* WHAT YOU WILL DO *
Take the lines from the one with "ATOM 39 N N" through the end of the material below and repeat them exactly, dropping every picture.

* RECORDS PROVIDED *
- - - - -

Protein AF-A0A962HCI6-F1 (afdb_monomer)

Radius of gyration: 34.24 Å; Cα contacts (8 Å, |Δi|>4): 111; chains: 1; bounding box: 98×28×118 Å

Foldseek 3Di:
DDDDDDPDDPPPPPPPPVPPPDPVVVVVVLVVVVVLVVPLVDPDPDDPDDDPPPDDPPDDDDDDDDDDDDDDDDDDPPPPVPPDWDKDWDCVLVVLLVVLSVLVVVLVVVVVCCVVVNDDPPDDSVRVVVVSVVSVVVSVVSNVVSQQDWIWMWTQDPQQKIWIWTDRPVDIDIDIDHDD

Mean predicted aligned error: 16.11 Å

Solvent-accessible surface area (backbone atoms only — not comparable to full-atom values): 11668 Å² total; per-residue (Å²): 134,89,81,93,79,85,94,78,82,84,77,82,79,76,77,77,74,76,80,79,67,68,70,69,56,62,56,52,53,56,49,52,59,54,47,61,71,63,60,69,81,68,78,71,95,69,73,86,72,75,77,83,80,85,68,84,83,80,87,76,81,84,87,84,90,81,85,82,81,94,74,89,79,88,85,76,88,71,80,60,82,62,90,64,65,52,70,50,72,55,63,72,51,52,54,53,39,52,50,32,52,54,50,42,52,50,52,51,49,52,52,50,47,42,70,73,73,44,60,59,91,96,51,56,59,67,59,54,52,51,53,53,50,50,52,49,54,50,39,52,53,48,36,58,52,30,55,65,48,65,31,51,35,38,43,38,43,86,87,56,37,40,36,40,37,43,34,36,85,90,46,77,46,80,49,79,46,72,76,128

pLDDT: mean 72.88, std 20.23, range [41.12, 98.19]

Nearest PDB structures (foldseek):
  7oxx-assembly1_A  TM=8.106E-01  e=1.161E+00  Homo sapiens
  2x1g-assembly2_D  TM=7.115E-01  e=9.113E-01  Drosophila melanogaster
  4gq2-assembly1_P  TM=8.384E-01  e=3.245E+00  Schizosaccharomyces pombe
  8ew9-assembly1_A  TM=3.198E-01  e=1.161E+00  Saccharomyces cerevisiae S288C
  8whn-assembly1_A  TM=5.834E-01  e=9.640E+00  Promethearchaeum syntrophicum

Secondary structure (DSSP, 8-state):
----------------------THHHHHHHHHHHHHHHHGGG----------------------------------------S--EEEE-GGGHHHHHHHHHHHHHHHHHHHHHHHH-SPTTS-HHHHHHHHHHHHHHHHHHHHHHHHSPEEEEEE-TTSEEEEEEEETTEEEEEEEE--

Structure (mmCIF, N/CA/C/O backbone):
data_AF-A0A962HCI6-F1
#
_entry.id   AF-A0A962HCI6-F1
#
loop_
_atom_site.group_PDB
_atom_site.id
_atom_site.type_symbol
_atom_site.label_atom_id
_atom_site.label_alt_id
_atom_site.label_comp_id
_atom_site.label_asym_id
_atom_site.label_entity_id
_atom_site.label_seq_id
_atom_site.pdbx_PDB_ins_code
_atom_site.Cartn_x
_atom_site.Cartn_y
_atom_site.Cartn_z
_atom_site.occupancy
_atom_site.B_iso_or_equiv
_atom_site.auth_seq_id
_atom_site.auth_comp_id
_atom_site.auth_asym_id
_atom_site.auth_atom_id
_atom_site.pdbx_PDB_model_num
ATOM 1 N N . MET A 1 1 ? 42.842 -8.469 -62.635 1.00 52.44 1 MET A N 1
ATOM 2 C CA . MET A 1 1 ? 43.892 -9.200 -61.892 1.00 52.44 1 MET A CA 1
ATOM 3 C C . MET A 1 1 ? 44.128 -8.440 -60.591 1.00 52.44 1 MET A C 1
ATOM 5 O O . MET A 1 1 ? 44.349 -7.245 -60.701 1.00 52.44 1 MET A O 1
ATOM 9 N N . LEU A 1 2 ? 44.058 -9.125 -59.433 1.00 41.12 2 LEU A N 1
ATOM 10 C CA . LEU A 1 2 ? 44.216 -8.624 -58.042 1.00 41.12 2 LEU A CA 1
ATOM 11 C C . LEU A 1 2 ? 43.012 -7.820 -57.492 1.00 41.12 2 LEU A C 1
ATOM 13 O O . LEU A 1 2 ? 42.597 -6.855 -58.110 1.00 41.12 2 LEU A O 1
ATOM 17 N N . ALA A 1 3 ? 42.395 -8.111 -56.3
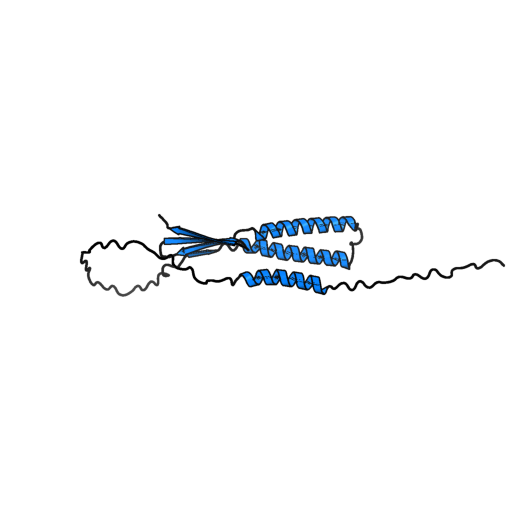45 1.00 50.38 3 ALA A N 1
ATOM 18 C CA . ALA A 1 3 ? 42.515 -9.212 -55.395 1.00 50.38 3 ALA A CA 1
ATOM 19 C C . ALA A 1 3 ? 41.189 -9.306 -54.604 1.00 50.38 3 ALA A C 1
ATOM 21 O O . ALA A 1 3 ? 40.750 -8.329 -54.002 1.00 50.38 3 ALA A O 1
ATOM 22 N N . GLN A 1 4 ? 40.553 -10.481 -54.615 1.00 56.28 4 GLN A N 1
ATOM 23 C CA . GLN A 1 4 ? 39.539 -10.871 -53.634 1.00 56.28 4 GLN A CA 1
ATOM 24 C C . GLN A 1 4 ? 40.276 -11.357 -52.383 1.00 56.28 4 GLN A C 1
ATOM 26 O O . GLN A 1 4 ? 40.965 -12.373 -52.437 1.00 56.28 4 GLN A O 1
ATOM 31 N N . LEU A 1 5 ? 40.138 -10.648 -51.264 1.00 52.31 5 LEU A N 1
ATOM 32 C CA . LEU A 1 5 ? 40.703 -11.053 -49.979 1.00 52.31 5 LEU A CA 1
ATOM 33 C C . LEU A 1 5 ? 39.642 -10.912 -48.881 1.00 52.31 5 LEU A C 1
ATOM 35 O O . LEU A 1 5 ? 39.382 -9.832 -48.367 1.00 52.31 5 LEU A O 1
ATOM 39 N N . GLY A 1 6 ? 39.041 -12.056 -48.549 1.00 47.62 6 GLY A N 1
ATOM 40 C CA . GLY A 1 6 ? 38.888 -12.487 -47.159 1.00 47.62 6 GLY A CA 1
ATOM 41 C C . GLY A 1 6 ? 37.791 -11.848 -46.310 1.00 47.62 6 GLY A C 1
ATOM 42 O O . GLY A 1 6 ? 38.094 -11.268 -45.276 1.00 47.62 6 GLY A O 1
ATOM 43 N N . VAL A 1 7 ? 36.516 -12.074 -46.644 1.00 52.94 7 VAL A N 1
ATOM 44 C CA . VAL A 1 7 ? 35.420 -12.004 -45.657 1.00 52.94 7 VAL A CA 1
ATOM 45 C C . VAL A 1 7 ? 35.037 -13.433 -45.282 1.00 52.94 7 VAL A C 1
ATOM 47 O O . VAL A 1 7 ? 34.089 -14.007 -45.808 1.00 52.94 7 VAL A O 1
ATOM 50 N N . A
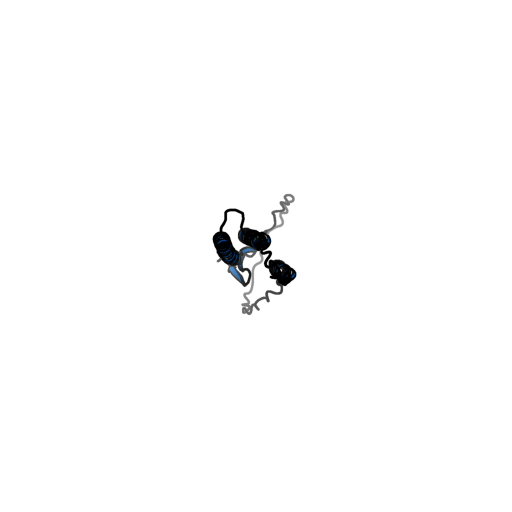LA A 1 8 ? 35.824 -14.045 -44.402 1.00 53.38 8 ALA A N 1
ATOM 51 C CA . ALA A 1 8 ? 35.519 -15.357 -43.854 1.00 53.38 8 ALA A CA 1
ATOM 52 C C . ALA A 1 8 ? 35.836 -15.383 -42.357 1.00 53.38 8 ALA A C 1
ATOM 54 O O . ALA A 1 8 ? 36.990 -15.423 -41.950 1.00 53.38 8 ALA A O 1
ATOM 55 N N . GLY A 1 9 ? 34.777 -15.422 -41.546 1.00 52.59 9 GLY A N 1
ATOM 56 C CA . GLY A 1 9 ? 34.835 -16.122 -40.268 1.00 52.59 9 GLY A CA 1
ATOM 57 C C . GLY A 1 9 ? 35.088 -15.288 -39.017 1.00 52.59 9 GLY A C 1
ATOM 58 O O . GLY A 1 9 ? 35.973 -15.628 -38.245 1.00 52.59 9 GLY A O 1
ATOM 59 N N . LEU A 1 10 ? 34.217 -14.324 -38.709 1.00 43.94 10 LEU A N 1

- - - - -

* SOLUTION *
ATOM 39 N N . GLY A 1 6 ? 39.041 -12.056 -48.549 1.00 47.62 6 GLY A N 1
ATOM 40 C CA . GLY A 1 6 ? 38.888 -12.487 -47.159 1.00 47.62 6 GLY A CA 1
ATOM 41 C C . GLY A 1 6 ? 37.791 -11.848 -46.310 1.00 47.62 6 GLY A C 1
ATOM 42 O O . GLY A 1 6 ? 38.094 -11.268 -45.276 1.00 47.62 6 GLY A O 1
ATOM 43 N N . VAL A 1 7 ? 36.516 -12.074 -46.644 1.00 52.94 7 VAL A N 1
ATOM 44 C CA . VAL A 1 7 ? 35.420 -12.004 -45.657 1.00 52.94 7 VAL A CA 1
ATOM 45 C C . VAL A 1 7 ? 35.037 -13.433 -45.282 1.00 52.94 7 VAL A C 1
ATOM 47 O O . VAL A 1 7 ? 34.089 -14.007 -45.808 1.00 52.94 7 VAL A O 1
ATOM 50 N N . A
LA A 1 8 ? 35.824 -14.045 -44.402 1.00 53.38 8 ALA A N 1
ATOM 51 C CA . ALA A 1 8 ? 35.519 -15.357 -43.854 1.00 53.38 8 ALA A CA 1
ATOM 52 C C . ALA A 1 8 ? 35.836 -15.383 -42.357 1.00 53.38 8 ALA A C 1
ATOM 54 O O . ALA A 1 8 ? 36.990 -15.423 -41.950 1.00 53.38 8 ALA A O 1
ATOM 55 N N . GLY A 1 9 ? 34.777 -15.422 -41.546 1.00 52.59 9 GLY A N 1
ATOM 56 C CA . GLY A 1 9 ? 34.835 -16.122 -40.268 1.00 52.59 9 GLY A CA 1
ATOM 57 C C . GLY A 1 9 ? 35.088 -15.288 -39.017 1.00 52.59 9 GLY A C 1
ATOM 58 O O . GLY A 1 9 ? 35.973 -15.628 -38.245 1.00 52.59 9 GLY A O 1
ATOM 59 N N . LEU A 1 10 ? 34.217 -14.324 -38.709 1.00 43.94 10 LEU A N 1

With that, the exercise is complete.